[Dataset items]

★ ★ ★ ★ ★ ★ ★

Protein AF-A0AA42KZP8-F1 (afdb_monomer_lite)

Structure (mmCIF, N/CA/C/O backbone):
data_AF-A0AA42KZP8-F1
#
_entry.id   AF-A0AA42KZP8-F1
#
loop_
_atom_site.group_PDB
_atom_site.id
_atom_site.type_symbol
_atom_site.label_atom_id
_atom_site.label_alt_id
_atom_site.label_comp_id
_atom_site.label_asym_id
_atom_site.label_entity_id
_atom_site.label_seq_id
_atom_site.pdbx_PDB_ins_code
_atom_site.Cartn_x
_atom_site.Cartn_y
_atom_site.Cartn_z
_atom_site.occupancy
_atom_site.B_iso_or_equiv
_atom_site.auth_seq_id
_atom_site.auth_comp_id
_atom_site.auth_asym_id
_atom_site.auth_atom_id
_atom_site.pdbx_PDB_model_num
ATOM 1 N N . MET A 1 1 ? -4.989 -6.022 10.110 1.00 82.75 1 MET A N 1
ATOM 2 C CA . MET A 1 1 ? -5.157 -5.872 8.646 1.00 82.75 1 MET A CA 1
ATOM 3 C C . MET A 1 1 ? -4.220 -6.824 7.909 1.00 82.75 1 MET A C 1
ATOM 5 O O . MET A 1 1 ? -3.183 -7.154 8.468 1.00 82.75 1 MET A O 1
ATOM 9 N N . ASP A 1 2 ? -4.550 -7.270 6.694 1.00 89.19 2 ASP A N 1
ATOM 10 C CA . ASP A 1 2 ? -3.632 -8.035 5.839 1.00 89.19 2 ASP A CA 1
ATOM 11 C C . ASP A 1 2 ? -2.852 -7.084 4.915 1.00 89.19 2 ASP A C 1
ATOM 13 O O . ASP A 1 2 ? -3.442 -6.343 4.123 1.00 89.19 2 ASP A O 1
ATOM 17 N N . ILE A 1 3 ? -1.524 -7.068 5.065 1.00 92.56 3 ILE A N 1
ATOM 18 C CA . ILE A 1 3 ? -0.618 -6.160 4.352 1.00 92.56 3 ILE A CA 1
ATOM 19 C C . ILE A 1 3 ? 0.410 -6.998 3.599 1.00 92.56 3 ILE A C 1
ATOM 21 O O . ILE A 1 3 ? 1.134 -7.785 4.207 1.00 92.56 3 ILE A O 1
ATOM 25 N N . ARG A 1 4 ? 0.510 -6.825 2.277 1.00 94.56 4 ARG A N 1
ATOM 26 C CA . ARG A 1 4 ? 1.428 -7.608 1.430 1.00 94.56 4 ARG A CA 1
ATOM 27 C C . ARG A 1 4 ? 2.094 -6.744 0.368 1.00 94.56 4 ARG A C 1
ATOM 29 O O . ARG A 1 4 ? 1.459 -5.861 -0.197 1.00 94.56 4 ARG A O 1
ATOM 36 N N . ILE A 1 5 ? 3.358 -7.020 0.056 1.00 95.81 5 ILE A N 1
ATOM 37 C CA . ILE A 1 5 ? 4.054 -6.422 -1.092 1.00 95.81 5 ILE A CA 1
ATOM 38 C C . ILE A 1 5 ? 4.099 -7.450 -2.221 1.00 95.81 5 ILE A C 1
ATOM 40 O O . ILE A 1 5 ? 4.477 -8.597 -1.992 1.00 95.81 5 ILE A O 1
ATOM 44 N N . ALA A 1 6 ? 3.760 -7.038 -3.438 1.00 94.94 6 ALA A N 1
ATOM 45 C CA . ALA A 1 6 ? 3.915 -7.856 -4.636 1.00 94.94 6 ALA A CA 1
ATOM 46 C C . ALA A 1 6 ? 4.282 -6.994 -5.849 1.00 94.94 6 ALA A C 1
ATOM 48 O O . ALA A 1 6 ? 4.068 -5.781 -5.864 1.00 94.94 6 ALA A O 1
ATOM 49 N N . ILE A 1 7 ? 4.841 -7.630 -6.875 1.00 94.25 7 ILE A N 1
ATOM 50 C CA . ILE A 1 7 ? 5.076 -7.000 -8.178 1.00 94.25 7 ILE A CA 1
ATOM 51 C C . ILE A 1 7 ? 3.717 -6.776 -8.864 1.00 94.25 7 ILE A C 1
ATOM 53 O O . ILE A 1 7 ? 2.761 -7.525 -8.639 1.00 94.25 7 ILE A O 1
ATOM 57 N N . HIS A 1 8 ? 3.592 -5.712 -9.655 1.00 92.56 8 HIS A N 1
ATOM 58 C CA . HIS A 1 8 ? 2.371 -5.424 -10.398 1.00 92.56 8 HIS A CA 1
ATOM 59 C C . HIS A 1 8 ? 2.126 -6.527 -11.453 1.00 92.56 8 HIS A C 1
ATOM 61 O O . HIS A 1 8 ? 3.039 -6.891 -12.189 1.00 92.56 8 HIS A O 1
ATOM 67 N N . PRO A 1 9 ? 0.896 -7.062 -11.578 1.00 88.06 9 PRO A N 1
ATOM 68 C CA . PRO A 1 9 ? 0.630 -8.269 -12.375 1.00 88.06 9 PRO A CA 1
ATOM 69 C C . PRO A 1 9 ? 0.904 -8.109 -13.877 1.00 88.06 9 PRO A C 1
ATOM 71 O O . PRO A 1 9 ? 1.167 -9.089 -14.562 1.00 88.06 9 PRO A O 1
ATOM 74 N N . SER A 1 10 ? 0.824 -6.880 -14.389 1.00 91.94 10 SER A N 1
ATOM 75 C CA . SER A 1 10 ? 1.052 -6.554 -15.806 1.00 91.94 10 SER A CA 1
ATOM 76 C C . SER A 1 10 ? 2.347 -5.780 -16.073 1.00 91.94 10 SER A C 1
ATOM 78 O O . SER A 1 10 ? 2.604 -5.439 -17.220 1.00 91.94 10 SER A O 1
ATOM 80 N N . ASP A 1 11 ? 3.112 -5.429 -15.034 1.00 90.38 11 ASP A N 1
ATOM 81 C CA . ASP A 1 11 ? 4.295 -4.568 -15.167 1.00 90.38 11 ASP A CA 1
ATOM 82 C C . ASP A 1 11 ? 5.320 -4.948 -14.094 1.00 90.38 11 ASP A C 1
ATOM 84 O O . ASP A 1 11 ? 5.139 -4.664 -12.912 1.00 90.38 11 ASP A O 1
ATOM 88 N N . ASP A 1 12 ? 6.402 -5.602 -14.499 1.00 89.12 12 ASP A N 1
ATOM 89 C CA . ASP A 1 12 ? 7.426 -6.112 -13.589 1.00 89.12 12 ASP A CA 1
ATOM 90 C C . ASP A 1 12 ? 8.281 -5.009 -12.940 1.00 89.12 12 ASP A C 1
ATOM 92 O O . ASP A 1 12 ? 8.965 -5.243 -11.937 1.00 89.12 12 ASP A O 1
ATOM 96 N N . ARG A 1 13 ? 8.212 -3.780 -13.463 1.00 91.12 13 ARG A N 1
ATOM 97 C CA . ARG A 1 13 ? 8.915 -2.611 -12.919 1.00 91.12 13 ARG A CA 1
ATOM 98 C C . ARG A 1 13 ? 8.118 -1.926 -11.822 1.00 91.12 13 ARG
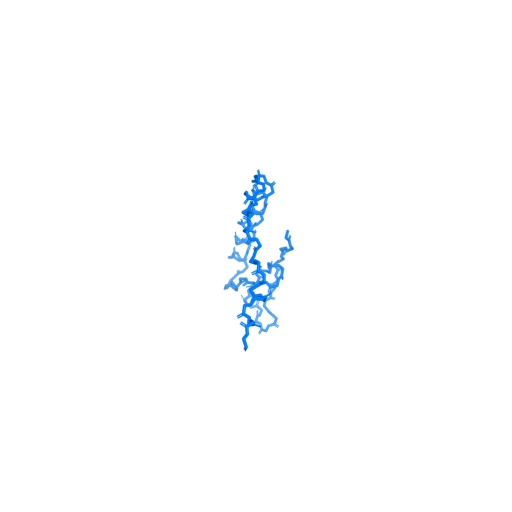 A C 1
ATOM 100 O O . ARG A 1 13 ? 8.694 -1.204 -11.003 1.00 91.12 13 ARG A O 1
ATOM 107 N N . ARG A 1 14 ? 6.806 -2.151 -11.781 1.00 94.38 14 ARG A N 1
ATOM 108 C CA . ARG A 1 14 ? 5.909 -1.561 -10.790 1.00 94.38 14 ARG A CA 1
ATOM 109 C C . ARG A 1 14 ? 5.670 -2.516 -9.638 1.00 94.38 14 ARG A C 1
ATOM 111 O O . ARG A 1 14 ? 5.623 -3.733 -9.775 1.00 94.38 14 ARG A O 1
ATOM 118 N N . TRP A 1 15 ? 5.505 -1.929 -8.469 1.00 96.75 15 TRP A N 1
ATOM 119 C CA . TRP A 1 15 ? 5.299 -2.636 -7.218 1.00 96.75 15 TRP A CA 1
ATOM 120 C C . TRP A 1 15 ? 3.971 -2.206 -6.620 1.00 96.75 15 TRP A C 1
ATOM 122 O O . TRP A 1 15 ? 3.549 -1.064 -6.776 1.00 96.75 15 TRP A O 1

★ ★ ★ ★ ★ ★ ★

### Task prompt
Where the records above contain a line with "ATOM 119 C CA", repeat that line and each later line through the end, exactly, and nothing more.

### Written answer
ATOM 119 C CA . TRP A 1 15 ? 5.299 -2.636 -7.218 1.00 96.75 15 TRP A CA 1
ATOM 120 C C . TRP A 1 15 ? 3.971 -2.206 -6.620 1.00 96.75 15 TRP A C 1
ATOM 122 O O . TRP A 1 15 ? 3.549 -1.064 -6.776 1.00 96.75 15 TRP A O 1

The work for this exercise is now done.